-- Data follows --

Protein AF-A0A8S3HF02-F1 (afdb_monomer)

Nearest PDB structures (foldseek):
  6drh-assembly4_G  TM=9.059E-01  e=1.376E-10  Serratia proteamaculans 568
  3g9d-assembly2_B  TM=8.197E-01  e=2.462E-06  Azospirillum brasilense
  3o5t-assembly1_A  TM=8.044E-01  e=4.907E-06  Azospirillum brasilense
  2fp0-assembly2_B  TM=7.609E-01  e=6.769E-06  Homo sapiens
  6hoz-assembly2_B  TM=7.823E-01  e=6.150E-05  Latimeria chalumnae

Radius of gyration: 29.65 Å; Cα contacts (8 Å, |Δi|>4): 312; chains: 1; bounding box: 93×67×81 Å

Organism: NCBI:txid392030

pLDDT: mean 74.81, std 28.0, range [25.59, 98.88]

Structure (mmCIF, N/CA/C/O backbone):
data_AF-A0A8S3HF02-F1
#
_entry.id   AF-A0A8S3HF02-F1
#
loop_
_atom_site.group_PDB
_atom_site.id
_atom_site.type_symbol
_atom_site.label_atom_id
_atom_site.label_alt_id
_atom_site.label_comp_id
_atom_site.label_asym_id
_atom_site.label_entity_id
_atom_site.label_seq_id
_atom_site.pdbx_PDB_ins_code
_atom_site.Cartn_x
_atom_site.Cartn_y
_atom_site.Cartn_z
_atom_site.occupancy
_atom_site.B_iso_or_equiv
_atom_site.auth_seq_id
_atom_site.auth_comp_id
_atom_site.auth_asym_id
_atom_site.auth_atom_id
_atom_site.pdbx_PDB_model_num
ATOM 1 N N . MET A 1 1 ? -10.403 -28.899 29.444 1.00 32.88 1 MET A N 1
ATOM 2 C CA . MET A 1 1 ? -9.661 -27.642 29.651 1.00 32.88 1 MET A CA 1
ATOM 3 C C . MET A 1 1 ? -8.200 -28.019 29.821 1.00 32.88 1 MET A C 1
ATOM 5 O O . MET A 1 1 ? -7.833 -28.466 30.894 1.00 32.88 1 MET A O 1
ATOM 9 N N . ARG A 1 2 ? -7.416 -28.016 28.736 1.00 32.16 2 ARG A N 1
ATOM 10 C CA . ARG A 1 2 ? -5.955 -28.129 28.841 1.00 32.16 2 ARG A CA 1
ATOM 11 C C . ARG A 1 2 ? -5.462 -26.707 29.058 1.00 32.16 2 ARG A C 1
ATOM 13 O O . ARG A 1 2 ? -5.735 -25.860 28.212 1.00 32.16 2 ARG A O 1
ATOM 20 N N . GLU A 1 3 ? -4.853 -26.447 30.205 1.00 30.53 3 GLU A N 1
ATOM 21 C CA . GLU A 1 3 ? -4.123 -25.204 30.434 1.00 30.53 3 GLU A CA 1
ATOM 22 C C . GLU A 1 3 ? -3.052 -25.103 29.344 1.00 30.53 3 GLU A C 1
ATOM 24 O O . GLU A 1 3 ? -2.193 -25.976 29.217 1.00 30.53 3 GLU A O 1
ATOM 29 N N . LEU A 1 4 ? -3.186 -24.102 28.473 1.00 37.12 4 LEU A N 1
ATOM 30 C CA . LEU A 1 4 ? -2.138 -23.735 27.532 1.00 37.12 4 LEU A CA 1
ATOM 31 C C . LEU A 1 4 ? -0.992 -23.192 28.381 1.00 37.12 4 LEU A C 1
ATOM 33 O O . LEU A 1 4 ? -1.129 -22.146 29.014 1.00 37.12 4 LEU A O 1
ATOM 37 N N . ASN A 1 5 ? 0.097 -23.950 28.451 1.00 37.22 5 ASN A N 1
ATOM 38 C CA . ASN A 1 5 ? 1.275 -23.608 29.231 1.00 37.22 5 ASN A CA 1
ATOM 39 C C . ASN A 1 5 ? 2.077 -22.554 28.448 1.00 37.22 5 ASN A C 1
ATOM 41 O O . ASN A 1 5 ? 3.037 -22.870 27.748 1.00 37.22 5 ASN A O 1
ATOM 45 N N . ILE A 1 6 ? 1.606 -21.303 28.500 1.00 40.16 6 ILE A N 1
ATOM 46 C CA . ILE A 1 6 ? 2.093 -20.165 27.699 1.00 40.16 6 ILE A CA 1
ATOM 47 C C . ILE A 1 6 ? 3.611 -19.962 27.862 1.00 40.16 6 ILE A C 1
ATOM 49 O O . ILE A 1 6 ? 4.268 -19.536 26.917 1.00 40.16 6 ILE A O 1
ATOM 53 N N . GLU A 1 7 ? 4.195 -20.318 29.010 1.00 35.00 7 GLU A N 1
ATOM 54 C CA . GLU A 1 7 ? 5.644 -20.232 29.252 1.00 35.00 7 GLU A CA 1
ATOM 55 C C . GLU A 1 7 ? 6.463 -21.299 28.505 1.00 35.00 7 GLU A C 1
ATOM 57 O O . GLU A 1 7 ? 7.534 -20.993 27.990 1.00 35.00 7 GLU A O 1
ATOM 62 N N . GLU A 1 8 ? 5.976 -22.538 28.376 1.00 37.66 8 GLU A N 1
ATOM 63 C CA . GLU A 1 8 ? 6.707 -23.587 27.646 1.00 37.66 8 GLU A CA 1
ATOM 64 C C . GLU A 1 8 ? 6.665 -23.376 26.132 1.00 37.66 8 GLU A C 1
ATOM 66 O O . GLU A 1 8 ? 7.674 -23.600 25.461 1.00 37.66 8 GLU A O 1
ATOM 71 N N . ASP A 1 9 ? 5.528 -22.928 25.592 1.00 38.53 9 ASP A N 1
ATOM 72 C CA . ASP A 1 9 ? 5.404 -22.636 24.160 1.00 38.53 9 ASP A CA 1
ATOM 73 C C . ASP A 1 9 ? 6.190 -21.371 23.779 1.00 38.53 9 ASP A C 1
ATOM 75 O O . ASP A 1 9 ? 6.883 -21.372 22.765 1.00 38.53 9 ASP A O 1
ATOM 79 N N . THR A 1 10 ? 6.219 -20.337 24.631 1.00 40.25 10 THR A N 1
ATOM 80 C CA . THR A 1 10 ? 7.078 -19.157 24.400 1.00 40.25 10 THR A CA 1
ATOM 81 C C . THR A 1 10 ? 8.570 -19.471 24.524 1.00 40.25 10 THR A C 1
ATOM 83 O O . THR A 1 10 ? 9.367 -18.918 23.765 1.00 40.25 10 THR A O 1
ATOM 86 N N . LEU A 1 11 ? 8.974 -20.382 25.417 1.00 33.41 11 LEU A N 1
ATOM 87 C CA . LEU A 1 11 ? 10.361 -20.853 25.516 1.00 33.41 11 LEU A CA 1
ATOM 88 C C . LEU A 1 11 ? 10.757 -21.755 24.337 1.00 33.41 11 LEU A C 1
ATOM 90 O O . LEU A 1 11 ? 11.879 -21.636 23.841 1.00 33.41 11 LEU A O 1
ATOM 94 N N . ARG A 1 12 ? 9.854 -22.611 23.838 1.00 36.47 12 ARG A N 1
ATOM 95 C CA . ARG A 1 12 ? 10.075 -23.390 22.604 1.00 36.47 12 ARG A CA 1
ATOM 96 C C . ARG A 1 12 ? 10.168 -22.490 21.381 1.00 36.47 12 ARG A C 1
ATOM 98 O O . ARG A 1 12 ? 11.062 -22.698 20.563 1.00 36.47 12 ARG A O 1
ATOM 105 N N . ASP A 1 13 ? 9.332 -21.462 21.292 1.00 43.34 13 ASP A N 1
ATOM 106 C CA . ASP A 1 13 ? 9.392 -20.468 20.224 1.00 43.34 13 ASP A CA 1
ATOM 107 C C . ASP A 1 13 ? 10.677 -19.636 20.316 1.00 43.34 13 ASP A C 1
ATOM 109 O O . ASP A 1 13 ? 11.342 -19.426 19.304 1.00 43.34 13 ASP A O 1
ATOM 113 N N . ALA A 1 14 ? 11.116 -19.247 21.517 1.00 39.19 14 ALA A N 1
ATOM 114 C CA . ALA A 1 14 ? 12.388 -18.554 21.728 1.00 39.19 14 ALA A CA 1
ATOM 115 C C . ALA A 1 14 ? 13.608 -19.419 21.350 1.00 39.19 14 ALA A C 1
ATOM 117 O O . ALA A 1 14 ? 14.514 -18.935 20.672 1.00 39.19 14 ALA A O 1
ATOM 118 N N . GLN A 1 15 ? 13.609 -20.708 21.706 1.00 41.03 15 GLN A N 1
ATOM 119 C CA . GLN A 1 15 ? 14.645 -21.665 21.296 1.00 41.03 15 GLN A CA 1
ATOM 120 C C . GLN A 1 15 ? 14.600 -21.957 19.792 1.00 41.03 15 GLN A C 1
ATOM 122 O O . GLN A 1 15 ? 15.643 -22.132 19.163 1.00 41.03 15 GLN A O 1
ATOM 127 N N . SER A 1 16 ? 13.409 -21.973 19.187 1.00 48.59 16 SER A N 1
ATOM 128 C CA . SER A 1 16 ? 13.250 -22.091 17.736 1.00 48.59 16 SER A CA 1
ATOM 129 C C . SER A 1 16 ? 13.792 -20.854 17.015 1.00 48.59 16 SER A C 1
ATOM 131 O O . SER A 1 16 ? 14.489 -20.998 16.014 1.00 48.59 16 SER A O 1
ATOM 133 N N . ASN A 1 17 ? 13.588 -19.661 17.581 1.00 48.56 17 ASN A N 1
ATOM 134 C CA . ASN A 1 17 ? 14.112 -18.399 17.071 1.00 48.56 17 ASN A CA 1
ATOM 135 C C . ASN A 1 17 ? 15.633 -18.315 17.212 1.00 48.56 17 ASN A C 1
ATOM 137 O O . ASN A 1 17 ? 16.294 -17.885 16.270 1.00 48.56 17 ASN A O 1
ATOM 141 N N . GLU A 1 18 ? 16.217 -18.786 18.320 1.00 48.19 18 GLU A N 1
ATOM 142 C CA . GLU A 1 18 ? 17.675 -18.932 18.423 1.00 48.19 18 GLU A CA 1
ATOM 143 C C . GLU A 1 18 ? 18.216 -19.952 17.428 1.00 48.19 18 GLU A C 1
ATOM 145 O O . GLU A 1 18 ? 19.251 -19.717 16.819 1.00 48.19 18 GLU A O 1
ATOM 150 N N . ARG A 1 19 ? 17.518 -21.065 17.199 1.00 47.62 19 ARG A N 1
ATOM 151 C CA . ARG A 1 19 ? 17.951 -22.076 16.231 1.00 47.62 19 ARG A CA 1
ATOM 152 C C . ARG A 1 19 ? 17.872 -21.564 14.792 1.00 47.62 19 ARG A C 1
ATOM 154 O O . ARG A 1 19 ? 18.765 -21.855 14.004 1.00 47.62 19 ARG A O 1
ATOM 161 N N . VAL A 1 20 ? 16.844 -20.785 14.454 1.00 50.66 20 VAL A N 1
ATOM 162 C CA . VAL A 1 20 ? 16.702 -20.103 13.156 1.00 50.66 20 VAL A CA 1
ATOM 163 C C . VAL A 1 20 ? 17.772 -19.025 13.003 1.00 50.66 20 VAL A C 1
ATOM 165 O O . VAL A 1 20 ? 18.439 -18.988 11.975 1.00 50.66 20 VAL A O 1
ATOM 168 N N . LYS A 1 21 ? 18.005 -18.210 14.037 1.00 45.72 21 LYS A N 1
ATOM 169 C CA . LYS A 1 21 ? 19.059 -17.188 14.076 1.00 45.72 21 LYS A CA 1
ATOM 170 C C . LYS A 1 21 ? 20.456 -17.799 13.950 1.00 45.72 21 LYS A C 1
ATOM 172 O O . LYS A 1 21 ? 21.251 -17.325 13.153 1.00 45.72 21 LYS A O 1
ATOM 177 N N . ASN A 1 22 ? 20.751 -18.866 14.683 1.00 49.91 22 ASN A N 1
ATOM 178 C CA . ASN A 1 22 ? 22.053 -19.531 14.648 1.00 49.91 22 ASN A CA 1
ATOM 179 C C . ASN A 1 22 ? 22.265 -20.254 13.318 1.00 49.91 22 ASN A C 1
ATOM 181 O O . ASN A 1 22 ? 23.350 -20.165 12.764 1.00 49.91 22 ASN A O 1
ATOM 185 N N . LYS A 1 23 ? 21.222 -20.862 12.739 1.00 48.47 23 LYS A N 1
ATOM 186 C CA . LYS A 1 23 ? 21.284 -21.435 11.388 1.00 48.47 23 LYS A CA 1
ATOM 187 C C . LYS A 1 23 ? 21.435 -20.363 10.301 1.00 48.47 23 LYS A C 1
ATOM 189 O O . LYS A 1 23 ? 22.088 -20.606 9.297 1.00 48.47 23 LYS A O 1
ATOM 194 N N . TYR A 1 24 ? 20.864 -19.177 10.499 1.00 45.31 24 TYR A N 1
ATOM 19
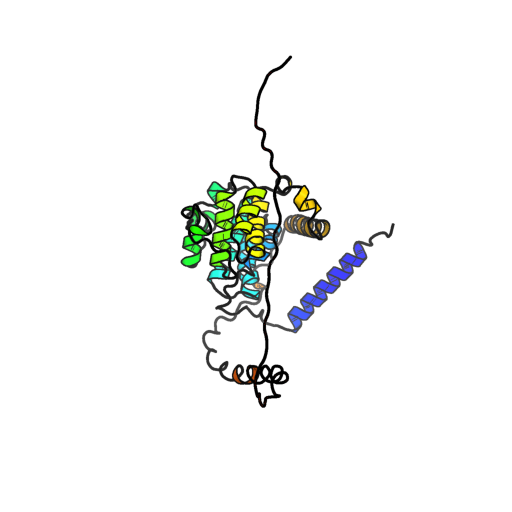5 C CA . TYR A 1 24 ? 21.065 -18.019 9.626 1.00 45.31 24 TYR A CA 1
ATOM 196 C C . TYR A 1 24 ? 22.511 -17.500 9.702 1.00 45.31 24 TYR A C 1
ATOM 198 O O . TYR A 1 24 ? 23.136 -17.268 8.672 1.00 45.31 24 TYR A O 1
ATOM 206 N N . LEU A 1 25 ? 23.066 -17.395 10.915 1.00 48.12 25 LEU A N 1
ATOM 207 C CA . LEU A 1 25 ? 24.447 -16.970 11.167 1.00 48.12 25 LEU A CA 1
ATOM 208 C C . LEU A 1 25 ? 25.497 -18.020 10.750 1.00 48.12 25 LEU A C 1
ATOM 210 O O . LEU A 1 25 ? 26.594 -17.643 10.353 1.00 48.12 25 LEU A O 1
ATOM 214 N N . GLU A 1 26 ? 25.178 -19.318 10.819 1.00 48.72 26 GLU A N 1
ATOM 215 C CA . GLU A 1 26 ? 26.063 -20.414 10.383 1.00 48.72 26 GLU A CA 1
ATOM 216 C C . GLU A 1 26 ? 26.177 -20.525 8.859 1.00 48.72 26 GLU A C 1
ATOM 218 O O . GLU A 1 26 ? 27.210 -20.969 8.363 1.00 48.72 26 GLU A O 1
ATOM 223 N N . VAL A 1 27 ? 25.126 -20.168 8.111 1.00 51.97 27 VAL A N 1
ATOM 224 C CA . VAL A 1 27 ? 25.061 -20.438 6.664 1.00 51.97 27 VAL A CA 1
ATOM 225 C C . VAL A 1 27 ? 25.491 -19.231 5.824 1.00 51.97 27 VAL A C 1
ATOM 227 O O . VAL A 1 27 ? 25.982 -19.425 4.716 1.00 51.97 27 VAL A O 1
ATOM 230 N N . HIS A 1 28 ? 25.406 -17.997 6.333 1.00 46.19 28 HIS A N 1
ATOM 231 C CA . HIS A 1 28 ? 25.732 -16.815 5.535 1.00 46.19 28 HIS A CA 1
ATOM 232 C C . HIS A 1 28 ? 26.351 -15.678 6.362 1.00 46.19 28 HIS A C 1
ATOM 234 O O . HIS A 1 28 ? 25.677 -15.000 7.132 1.00 46.19 28 HIS A O 1
ATOM 240 N N . GLY A 1 29 ? 27.634 -15.392 6.114 1.00 49.25 29 GLY A N 1
ATOM 241 C CA . GLY A 1 29 ? 28.275 -14.135 6.526 1.00 49.25 29 GLY A CA 1
ATOM 242 C C . GLY A 1 29 ? 27.774 -12.905 5.751 1.00 49.25 29 GLY A C 1
ATOM 243 O O . GLY A 1 29 ? 28.152 -11.783 6.073 1.00 49.25 29 GLY A O 1
ATOM 244 N N . THR A 1 30 ? 26.913 -13.101 4.748 1.00 54.34 30 THR A N 1
ATOM 245 C CA . THR A 1 30 ? 26.292 -12.049 3.931 1.00 54.34 30 THR A CA 1
ATOM 246 C C . THR A 1 30 ? 24.879 -12.463 3.540 1.00 54.34 30 THR A C 1
ATOM 248 O O . THR A 1 30 ? 24.687 -13.515 2.937 1.00 54.34 30 THR A O 1
ATOM 251 N N . VAL A 1 31 ? 23.889 -11.634 3.859 1.00 58.91 31 VAL A N 1
ATOM 252 C CA . VAL A 1 31 ? 22.500 -11.840 3.431 1.00 58.91 31 VAL A CA 1
ATOM 253 C C . VAL A 1 31 ? 22.441 -11.755 1.905 1.00 58.91 31 VAL A C 1
ATOM 255 O O . VAL A 1 31 ? 22.724 -10.699 1.345 1.00 58.91 31 VAL A O 1
ATOM 258 N N . GLU A 1 32 ? 22.111 -12.855 1.227 1.00 65.25 32 GLU A N 1
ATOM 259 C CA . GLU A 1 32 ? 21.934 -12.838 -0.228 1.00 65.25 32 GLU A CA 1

-- Data concluded --

### Your instructions:
What do the lines above say from the one containing "ATOM 208 C C" down to the one containing "ATOM 258 N N"? Return them exactly, both end lines included, and only them.

### Response:
ATOM 208 C C . LEU A 1 25 ? 25.497 -18.020 10.750 1.00 48.12 25 LEU A C 1
ATOM 210 O O . LEU A 1 25 ? 26.594 -17.643 10.353 1.00 48.12 25 LEU A O 1
ATOM 214 N N . GLU A 1 26 ? 25.178 -19.318 10.819 1.00 48.72 26 GLU A N 1
ATOM 215 C CA . GLU A 1 26 ? 26.063 -20.414 10.383 1.00 48.72 26 GLU A CA 1
ATOM 216 C C . GLU A 1 26 ? 26.177 -20.525 8.859 1.00 48.72 26 GLU A C 1
ATOM 218 O O . GLU A 1 26 ? 27.210 -20.969 8.363 1.00 48.72 26 GLU A O 1
ATOM 223 N N . VAL A 1 27 ? 25.126 -20.168 8.111 1.00 51.97 27 VAL A N 1
ATOM 224 C CA . VAL A 1 27 ? 25.061 -20.438 6.664 1.00 51.97 27 VAL A CA 1
ATOM 225 C C . VAL A 1 27 ? 25.491 -19.231 5.824 1.00 51.97 27 VAL A C 1
ATOM 227 O O . VAL A 1 27 ? 25.982 -19.425 4.716 1.00 51.97 27 VAL A O 1
ATOM 230 N N . HIS A 1 28 ? 25.406 -17.997 6.333 1.00 46.19 28 HIS A N 1
ATOM 231 C CA . HIS A 1 28 ? 25.732 -16.815 5.535 1.00 46.19 28 HIS A CA 1
ATOM 232 C C . HIS A 1 28 ? 26.351 -15.678 6.362 1.00 46.19 28 HIS A C 1
ATOM 234 O O . HIS A 1 28 ? 25.677 -15.000 7.132 1.00 46.19 28 HIS A O 1
ATOM 240 N N . GLY A 1 29 ? 27.634 -15.392 6.114 1.00 49.25 29 GLY A N 1
ATOM 241 C CA . GLY A 1 29 ? 28.275 -14.135 6.526 1.00 49.25 29 GLY A CA 1
ATOM 242 C C . GLY A 1 29 ? 27.774 -12.905 5.751 1.00 49.25 29 GLY A C 1
ATOM 243 O O . GLY A 1 29 ? 28.152 -11.783 6.073 1.00 49.25 29 GLY A O 1
ATOM 244 N N . THR A 1 30 ? 26.913 -13.101 4.748 1.00 54.34 30 THR A N 1
ATOM 245 C CA . THR A 1 30 ? 26.292 -12.049 3.931 1.00 54.34 30 THR A CA 1
ATOM 246 C C . THR A 1 30 ? 24.879 -12.463 3.540 1.00 54.34 30 THR A C 1
ATOM 248 O O . THR A 1 30 ? 24.687 -13.515 2.937 1.00 54.34 30 THR A O 1
ATOM 251 N N . VAL A 1 31 ? 23.889 -11.634 3.859 1.00 58.91 31 VAL A N 1
ATOM 252 C CA . VAL A 1 31 ? 22.500 -11.840 3.431 1.00 58.91 31 VAL A CA 1
ATOM 253 C C . VAL A 1 31 ? 22.441 -11.755 1.905 1.00 58.91 31 VAL A C 1
ATOM 255 O O . VAL A 1 31 ? 22.724 -10.699 1.345 1.00 58.91 31 VAL A O 1
ATOM 258 N N . GLU A 1 32 ? 22.111 -12.855 1.227 1.00 65.25 32 GLU A N 1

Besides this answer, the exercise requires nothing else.